The \emph{Fast Gaussian Transform} (FGT) enables subquadratic-time multiplication of an $n\times n$ Gaussian kernel matrix $\mathsf{K}_{i,j}= \exp ( - \| x_i - x_j \|_2^2 ) $ with an arbitrary vector $h \in \mathbb{R}^n$, where $x_1,\dots, x_n \in \mathbb{R}^d$ are a set of \emph{fixed} source points. This kernel plays a central role in machine learning and random feature maps. Nevertheless, in most modern data analysis applications, datasets are dynamically changing (yet often have low rank), and recomputing the FGT from scratch in (kernel-based) algorithms incurs a major computational overhead ($\gtrsim n$ time for a single source update $\in \mathbb{R}^d$).
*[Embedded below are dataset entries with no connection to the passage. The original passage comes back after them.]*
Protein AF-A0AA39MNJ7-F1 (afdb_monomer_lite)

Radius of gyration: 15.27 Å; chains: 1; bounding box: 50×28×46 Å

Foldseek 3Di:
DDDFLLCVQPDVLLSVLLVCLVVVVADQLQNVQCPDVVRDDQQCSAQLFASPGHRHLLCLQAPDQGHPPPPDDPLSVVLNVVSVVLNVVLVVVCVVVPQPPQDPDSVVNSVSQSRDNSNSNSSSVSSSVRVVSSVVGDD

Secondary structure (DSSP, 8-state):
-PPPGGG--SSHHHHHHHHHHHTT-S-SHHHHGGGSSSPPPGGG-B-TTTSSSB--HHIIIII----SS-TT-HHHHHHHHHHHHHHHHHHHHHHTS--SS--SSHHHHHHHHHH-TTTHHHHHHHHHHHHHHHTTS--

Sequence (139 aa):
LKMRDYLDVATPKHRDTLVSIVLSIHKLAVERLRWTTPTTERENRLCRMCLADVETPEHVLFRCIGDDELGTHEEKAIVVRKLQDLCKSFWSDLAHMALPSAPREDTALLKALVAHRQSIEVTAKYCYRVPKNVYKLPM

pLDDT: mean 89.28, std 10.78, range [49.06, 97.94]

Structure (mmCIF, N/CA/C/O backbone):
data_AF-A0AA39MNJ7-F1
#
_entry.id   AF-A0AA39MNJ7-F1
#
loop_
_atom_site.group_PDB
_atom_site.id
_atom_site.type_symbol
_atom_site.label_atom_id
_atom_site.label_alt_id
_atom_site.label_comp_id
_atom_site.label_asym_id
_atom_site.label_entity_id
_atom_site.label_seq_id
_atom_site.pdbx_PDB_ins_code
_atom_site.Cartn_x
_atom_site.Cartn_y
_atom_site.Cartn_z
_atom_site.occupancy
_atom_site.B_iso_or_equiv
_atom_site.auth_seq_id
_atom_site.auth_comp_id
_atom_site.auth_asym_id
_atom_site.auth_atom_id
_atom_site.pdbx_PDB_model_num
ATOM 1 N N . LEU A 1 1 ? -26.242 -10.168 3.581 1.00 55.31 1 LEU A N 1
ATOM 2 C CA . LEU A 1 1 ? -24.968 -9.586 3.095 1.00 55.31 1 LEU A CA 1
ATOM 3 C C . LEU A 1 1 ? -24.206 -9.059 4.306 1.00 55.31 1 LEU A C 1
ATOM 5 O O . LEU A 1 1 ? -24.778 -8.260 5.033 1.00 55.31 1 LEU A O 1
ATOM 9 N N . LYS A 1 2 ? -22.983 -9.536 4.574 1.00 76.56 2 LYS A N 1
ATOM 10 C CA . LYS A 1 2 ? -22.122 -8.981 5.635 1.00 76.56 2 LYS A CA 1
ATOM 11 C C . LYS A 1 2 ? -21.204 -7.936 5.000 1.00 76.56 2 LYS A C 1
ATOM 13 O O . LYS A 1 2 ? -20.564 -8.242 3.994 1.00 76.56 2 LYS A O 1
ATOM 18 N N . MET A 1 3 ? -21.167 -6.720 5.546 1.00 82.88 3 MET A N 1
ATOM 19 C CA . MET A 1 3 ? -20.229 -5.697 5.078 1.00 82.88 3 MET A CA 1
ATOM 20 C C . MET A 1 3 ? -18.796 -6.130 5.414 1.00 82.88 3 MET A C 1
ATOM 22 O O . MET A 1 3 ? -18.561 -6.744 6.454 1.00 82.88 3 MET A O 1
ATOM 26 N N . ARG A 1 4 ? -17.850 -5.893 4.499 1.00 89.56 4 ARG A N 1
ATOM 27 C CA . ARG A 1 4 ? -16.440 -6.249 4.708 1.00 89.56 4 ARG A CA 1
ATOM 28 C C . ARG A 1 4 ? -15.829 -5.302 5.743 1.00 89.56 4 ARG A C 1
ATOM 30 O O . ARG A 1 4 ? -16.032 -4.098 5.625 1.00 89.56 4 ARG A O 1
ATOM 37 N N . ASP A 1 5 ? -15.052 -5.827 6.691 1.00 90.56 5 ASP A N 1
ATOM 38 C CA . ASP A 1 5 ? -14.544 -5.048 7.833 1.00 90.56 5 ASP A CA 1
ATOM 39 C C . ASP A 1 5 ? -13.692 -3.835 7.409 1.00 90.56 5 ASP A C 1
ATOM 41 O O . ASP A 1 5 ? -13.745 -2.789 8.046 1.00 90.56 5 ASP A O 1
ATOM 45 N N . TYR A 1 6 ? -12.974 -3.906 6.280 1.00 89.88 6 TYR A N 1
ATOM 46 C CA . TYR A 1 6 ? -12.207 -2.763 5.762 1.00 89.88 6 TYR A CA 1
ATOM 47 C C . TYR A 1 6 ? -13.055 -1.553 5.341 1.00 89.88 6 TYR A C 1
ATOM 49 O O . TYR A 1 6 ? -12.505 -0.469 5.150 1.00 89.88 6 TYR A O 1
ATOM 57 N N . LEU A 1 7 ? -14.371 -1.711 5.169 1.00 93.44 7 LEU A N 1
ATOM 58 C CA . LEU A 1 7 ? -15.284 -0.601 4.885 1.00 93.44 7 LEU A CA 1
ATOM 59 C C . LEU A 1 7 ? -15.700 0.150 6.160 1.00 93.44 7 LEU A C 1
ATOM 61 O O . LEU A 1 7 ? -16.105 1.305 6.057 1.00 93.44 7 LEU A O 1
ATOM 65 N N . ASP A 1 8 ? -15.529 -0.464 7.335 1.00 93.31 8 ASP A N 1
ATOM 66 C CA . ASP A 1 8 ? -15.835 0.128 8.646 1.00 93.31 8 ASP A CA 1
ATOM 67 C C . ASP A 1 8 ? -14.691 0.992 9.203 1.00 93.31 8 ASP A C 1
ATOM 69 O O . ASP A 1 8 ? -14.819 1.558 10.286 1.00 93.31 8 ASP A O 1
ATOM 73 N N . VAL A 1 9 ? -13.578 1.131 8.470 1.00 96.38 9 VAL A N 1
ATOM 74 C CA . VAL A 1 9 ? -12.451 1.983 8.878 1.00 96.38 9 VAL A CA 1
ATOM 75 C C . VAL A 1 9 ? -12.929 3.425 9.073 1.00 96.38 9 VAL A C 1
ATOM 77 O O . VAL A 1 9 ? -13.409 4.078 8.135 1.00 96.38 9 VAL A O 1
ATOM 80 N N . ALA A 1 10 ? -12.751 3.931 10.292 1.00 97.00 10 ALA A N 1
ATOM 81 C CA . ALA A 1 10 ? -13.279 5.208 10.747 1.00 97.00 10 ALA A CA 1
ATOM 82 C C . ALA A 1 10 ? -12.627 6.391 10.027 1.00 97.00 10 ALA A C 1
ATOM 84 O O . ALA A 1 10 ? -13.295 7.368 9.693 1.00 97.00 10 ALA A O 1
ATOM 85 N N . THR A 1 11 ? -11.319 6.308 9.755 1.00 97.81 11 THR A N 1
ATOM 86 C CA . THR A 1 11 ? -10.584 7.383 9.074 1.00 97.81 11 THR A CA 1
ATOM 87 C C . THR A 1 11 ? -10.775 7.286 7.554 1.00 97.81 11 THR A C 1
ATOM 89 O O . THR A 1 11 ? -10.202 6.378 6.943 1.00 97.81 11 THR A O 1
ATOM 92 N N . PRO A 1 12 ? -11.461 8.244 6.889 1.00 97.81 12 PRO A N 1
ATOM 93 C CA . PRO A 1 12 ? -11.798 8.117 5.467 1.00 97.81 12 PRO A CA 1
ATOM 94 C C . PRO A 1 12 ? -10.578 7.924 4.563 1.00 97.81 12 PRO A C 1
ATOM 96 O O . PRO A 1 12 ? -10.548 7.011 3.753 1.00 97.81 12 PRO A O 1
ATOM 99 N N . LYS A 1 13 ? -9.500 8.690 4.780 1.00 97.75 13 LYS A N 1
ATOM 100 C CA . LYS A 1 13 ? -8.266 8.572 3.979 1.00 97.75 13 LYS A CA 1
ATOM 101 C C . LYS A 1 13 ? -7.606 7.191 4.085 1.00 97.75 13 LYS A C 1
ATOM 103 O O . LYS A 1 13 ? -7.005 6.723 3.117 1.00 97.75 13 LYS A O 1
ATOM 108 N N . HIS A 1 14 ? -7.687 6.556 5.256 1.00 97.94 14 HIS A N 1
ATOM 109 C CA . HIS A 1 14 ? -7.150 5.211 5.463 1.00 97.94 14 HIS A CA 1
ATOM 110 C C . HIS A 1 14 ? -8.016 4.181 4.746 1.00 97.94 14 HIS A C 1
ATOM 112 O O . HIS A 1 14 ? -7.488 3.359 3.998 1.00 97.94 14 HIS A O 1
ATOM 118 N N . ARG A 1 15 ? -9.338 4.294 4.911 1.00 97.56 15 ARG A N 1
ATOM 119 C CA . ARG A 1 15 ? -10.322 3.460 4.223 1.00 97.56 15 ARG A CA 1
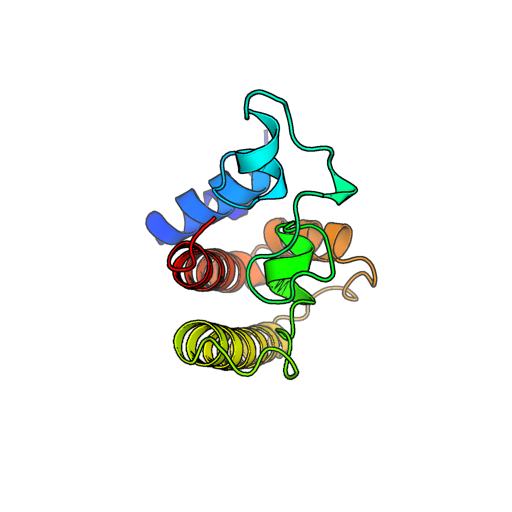ATOM 120 C C . ARG A 1 15 ? -10.156 3.534 2.710 1.00 97.56 15 ARG A C 1
ATOM 122 O O . ARG A 1 15 ? -9.998 2.500 2.076 1.00 97.56 15 ARG A O 1
ATOM 129 N N . ASP A 1 16 ? -10.121 4.735 2.140 1.00 97.38 16 ASP A N 1
ATOM 130 C CA . ASP A 1 16 ? -10.031 4.941 0.692 1.00 97.38 16 ASP A CA 1
ATOM 131 C C . ASP A 1 16 ? -8.743 4.340 0.121 1.00 97.38 16 ASP A C 1
ATOM 133 O O . ASP A 1 16 ? -8.752 3.727 -0.945 1.00 97.38 16 ASP A O 1
ATOM 137 N N . THR A 1 17 ? -7.630 4.452 0.854 1.00 97.31 17 THR A N 1
ATOM 138 C CA . THR A 1 17 ? -6.363 3.843 0.426 1.00 97.31 17 THR A CA 1
ATOM 139 C C . THR A 1 17 ? -6.406 2.321 0.528 1.00 97.31 17 THR A C 1
ATOM 141 O O . THR A 1 17 ? -5.950 1.639 -0.386 1.00 97.31 17 THR A O 1
ATOM 144 N N . LEU A 1 18 ? -6.981 1.772 1.601 1.00 96.88 18 LEU A N 1
ATOM 145 C CA . LEU A 1 18 ? -7.123 0.326 1.763 1.00 96.88 18 LEU A CA 1
ATOM 146 C C . LEU A 1 18 ? -8.042 -0.273 0.690 1.00 96.88 18 LEU A C 1
ATOM 148 O O . LEU A 1 18 ? -7.696 -1.271 0.064 1.00 96.88 18 LEU A O 1
ATOM 152 N N . VAL A 1 19 ? -9.172 0.382 0.414 1.00 96.75 19 VAL A N 1
ATOM 153 C CA . VAL A 1 19 ? -10.075 0.041 -0.693 1.00 96.75 19 VAL A CA 1
ATOM 154 C C . VAL A 1 19 ? -9.339 0.139 -2.028 1.00 96.75 19 VAL A C 1
ATOM 156 O O . VAL A 1 19 ? -9.479 -0.751 -2.861 1.00 96.75 19 VAL A O 1
ATOM 159 N N . SER A 1 20 ? -8.512 1.170 -2.221 1.00 97.12 20 SER A N 1
ATOM 160 C CA . SER A 1 20 ? -7.723 1.336 -3.442 1.00 97.12 20 SER A CA 1
ATOM 161 C C . SER A 1 20 ? -6.754 0.178 -3.685 1.00 97.12 20 SER A C 1
ATOM 163 O O . SER A 1 20 ? -6.628 -0.282 -4.820 1.00 97.12 20 SER A O 1
ATOM 165 N N . ILE A 1 21 ? -6.123 -0.330 -2.623 1.00 96.69 21 ILE A N 1
ATOM 166 C CA . ILE A 1 21 ? -5.271 -1.522 -2.674 1.00 96.69 21 ILE A CA 1
ATOM 167 C C . ILE A 1 21 ? -6.100 -2.763 -3.023 1.00 96.69 21 ILE A C 1
ATOM 169 O O . ILE A 1 21 ? -5.777 -3.461 -3.977 1.00 96.69 21 ILE A O 1
ATOM 173 N N . VAL A 1 22 ? -7.197 -3.008 -2.300 1.00 95.31 22 VAL A N 1
ATOM 174 C CA . VAL A 1 22 ? -8.042 -4.205 -2.477 1.00 95.31 22 VAL A CA 1
ATOM 175 C C . VAL A 1 22 ? -8.703 -4.263 -3.860 1.00 95.31 22 VAL A C 1
ATOM 177 O O . VAL A 1 22 ? -8.940 -5.352 -4.377 1.00 95.31 22 VAL A O 1
ATOM 180 N N . LEU A 1 23 ? -9.018 -3.110 -4.454 1.00 95.56 23 LEU A N 1
ATOM 181 C CA . LEU A 1 23 ? -9.660 -3.006 -5.767 1.00 95.56 23 LEU A CA 1
ATOM 182 C C . LEU A 1 23 ? -8.673 -2.776 -6.922 1.00 95.56 23 LEU A C 1
ATOM 184 O O . LEU A 1 23 ? -9.116 -2.498 -8.033 1.00 95.56 23 LEU A O 1
ATOM 188 N N . SER A 1 24 ? -7.359 -2.863 -6.684 1.00 95.31 24 SER A N 1
ATOM 189 C CA . SER A 1 24 ? -6.327 -2.653 -7.715 1.00 95.31 24 SER A CA 1
ATOM 190 C C . SER A 1 24 ? -6.428 -1.296 -8.437 1.00 95.31 24 SER A C 1
ATOM 192 O O . SER A 1 24 ? -6.098 -1.174 -9.613 1.00 95.31 24 SER A O 1
ATOM 194 N N . ILE A 1 25 ? -6.859 -0.244 -7.733 1.00 95.94 25 ILE A N 1
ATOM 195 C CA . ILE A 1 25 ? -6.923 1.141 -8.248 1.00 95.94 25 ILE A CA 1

These applications motivate a \emph{dynamic FGT} algorithm, which maintains a dynamic set of sources under \emph{kernel-density estimation} (KDE) queries in \emph{sublinear time} while retaining Mat-Vec multiplication accuracy and speed. Assuming the dynamic data-points $x_i$ lie in a (possibly changing) $k$-dimensional subspace ($k\leq d$), our main result is an efficient dynamic FGT algorithm, supporting the following operations in $\log^{O(k)}(n/\varepsilon)$ time: (1) Adding or deleting a source point, and (2) Estimating the ``kernel-density'' of a query point with respect to sources with $\varepsilon$ additive accuracy. The core of the algorithm is a dynamic data structure for maintaining the \emph{projected} ``interaction rank'' between source and target boxes, decoupled into finite truncation of Taylor and Hermite expansions.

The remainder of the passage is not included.